One of ordinary skill in the art will appreciate that all or part of the processes in the methods of the above embodiments may be implemented by hardware related to instructions of a computer program, which may be stored in a computer-readable storage medium, and when executed, may include the processes of the above method embodiments. And the aforementioned storage medium includes: various media capable of storing program codes, such as ROM or RAM, magnetic or optical disks, etc.

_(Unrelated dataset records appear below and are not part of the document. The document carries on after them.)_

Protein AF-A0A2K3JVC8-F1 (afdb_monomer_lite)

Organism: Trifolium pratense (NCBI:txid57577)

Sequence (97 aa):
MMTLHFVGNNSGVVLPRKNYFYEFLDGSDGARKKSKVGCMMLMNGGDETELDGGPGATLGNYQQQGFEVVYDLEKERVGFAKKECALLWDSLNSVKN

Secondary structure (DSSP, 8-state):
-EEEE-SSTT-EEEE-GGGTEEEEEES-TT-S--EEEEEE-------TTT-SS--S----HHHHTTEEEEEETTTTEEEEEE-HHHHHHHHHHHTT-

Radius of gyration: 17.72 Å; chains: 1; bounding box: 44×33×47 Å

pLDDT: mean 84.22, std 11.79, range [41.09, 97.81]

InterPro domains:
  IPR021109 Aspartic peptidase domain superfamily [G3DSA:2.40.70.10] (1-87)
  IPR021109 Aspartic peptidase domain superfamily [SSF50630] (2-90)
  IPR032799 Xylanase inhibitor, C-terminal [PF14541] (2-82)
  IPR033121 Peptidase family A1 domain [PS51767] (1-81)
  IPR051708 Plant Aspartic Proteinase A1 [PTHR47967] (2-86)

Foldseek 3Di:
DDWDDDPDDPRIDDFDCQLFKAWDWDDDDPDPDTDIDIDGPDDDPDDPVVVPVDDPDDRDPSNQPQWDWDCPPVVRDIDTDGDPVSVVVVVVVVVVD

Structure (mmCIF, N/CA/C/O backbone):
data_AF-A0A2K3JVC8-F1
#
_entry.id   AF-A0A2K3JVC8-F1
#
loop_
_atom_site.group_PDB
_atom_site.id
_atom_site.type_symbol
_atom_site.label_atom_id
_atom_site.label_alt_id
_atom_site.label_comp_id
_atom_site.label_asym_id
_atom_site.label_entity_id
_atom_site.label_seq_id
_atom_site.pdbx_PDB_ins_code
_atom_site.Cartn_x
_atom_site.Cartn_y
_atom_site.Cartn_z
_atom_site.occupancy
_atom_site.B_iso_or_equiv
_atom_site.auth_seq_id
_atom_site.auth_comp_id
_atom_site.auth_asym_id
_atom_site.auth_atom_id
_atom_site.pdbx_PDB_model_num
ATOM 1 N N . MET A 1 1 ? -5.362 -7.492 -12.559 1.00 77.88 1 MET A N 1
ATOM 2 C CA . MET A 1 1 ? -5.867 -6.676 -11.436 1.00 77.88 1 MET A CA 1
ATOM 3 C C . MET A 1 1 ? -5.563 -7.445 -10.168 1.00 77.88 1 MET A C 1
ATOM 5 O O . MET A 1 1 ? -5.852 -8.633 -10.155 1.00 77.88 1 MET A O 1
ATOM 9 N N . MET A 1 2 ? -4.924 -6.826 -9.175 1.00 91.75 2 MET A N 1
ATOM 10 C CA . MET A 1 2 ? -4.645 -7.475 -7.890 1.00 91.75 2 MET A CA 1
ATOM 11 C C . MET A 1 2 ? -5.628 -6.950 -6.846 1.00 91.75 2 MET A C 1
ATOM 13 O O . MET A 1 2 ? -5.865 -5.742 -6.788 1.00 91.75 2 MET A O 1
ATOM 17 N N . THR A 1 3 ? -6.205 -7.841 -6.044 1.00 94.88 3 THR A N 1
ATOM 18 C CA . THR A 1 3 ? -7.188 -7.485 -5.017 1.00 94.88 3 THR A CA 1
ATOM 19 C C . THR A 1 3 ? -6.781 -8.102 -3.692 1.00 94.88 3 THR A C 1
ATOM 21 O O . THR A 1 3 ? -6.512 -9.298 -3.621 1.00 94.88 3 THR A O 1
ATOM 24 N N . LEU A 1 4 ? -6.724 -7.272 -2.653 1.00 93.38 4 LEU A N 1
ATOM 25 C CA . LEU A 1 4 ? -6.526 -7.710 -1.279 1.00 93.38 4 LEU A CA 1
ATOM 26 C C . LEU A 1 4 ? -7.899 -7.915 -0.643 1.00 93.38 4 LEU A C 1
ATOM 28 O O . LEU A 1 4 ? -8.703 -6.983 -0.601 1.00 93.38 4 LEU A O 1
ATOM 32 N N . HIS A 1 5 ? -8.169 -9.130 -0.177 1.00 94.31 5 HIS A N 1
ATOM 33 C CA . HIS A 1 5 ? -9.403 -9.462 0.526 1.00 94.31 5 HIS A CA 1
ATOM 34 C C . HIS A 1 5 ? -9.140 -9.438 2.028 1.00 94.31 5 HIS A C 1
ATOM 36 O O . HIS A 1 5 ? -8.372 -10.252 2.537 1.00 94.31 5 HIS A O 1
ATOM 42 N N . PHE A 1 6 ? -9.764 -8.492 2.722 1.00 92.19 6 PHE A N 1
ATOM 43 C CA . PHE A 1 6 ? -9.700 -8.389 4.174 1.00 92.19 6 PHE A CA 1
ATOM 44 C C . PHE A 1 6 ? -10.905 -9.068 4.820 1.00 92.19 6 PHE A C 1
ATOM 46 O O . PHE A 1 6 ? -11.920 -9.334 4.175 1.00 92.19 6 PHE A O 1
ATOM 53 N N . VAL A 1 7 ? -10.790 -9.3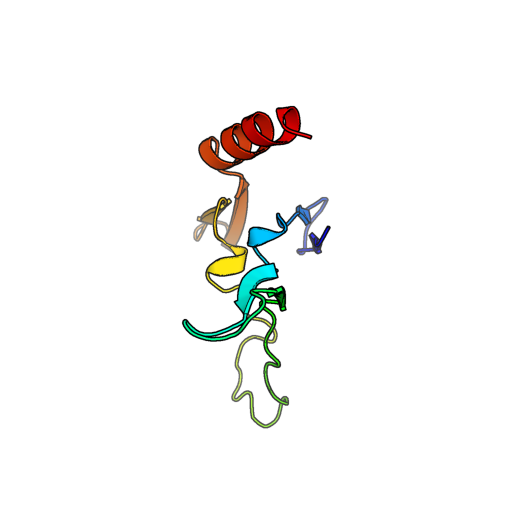22 6.122 1.00 90.81 7 VAL A N 1
ATOM 54 C CA . VAL A 1 7 ? -11.912 -9.783 6.939 1.00 90.81 7 VAL A CA 1
ATOM 55 C C . VAL A 1 7 ? -13.049 -8.746 6.926 1.00 90.81 7 VAL A C 1
ATOM 57 O O . VAL A 1 7 ? -12.817 -7.535 6.936 1.00 90.81 7 VAL A O 1
ATOM 60 N N . GLY A 1 8 ? -14.293 -9.225 6.881 1.00 84.38 8 GLY A N 1
ATOM 61 C CA . GLY A 1 8 ? -15.498 -8.396 6.791 1.00 84.38 8 GLY A CA 1
ATOM 62 C C . GLY A 1 8 ? -16.235 -8.541 5.458 1.00 84.38 8 GLY A C 1
ATOM 63 O O . GLY A 1 8 ? -15.717 -9.077 4.479 1.00 84.38 8 GLY A O 1
ATOM 64 N N . ASN A 1 9 ? -17.493 -8.102 5.435 1.00 85.44 9 ASN A N 1
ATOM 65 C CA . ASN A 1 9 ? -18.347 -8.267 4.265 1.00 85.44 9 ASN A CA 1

Finally, it should be noted that: the above examples are only intended to illustrate the technical solution of the present invention, but not to limit it; although the present invention has been described in detail with reference to the foregoing embodiments, it will be understood by those of ordinary skill in the art that: the technical solutions described in the foregoing embodiments may still be modified, or some technical features may be equivalently replaced; and such modifications or substitutions do not depart from the spirit and scope of the corresponding technical solutions of the embodiments of the present invention.

Claims

1. A micro-service response time prediction method based on a graph neural network is characterized by comprising the following steps:

2. The graph neural network-based microservice response time prediction method according to claim 1, further comprising training the graph neural network, specifically comprising:

Obtaining state value after R iteration rounds based on iteration method

3. The graph neural network-based microservice response time prediction method of claim 2, wherein the operating resources comprise computing power CPUs_iMemory capacity MEM_iAnd network bandwidth BAND_i。

4. The method for predicting response time of microservice based on graph neural network of claim 2, further comprising, after generating the training data set:

if the response time of any micro service does not violate the service level agreement, linearly increasing the external access load amount based on a preset proportion;

5. The method of claim 2, wherein the initial state of the micro-service i is

Initial state

The initialization method comprises the following steps:

6. The method of claim 5, wherein the state value after R iteration is obtained based on an iterative method

The method specifically comprises the following steps:

In the above formula, j is 1,2, …, R, which represents the j-th iteration;

are trainable weight coefficients;

computing

The value of (c):

in the above formula, the first and second carbon atoms are,

will be provided with

Carrying out normalization treatment:

。

7. the graph neural network-based microservice response time prediction method of claim 6, wherein the loss function is:

LOSS＝∑_i∈X||O_i-Y_i||+L_reg

in the above formula, X is a node set of the whole network, i.e., a set of all microservices in the software system; y is_iService response time tag value for micro-service i；L_regIs a regular term of L2.

8. A microservice response time prediction system based on a graph neural network, comprising:

9. An electronic device comprising a memory, a processor and a computer program stored on the memory and executable on the processor, wherein the processor when executing the program implements the steps of the graph neural network-based microservice response time prediction method of any of claims 1 to 7.

10. A non-transitory computer readable storage medium, on which a computer program is stored, which, when being executed by a processor, carries out the steps of the graph neural network-based microservice response time prediction method according to any one of claims 1 to 7.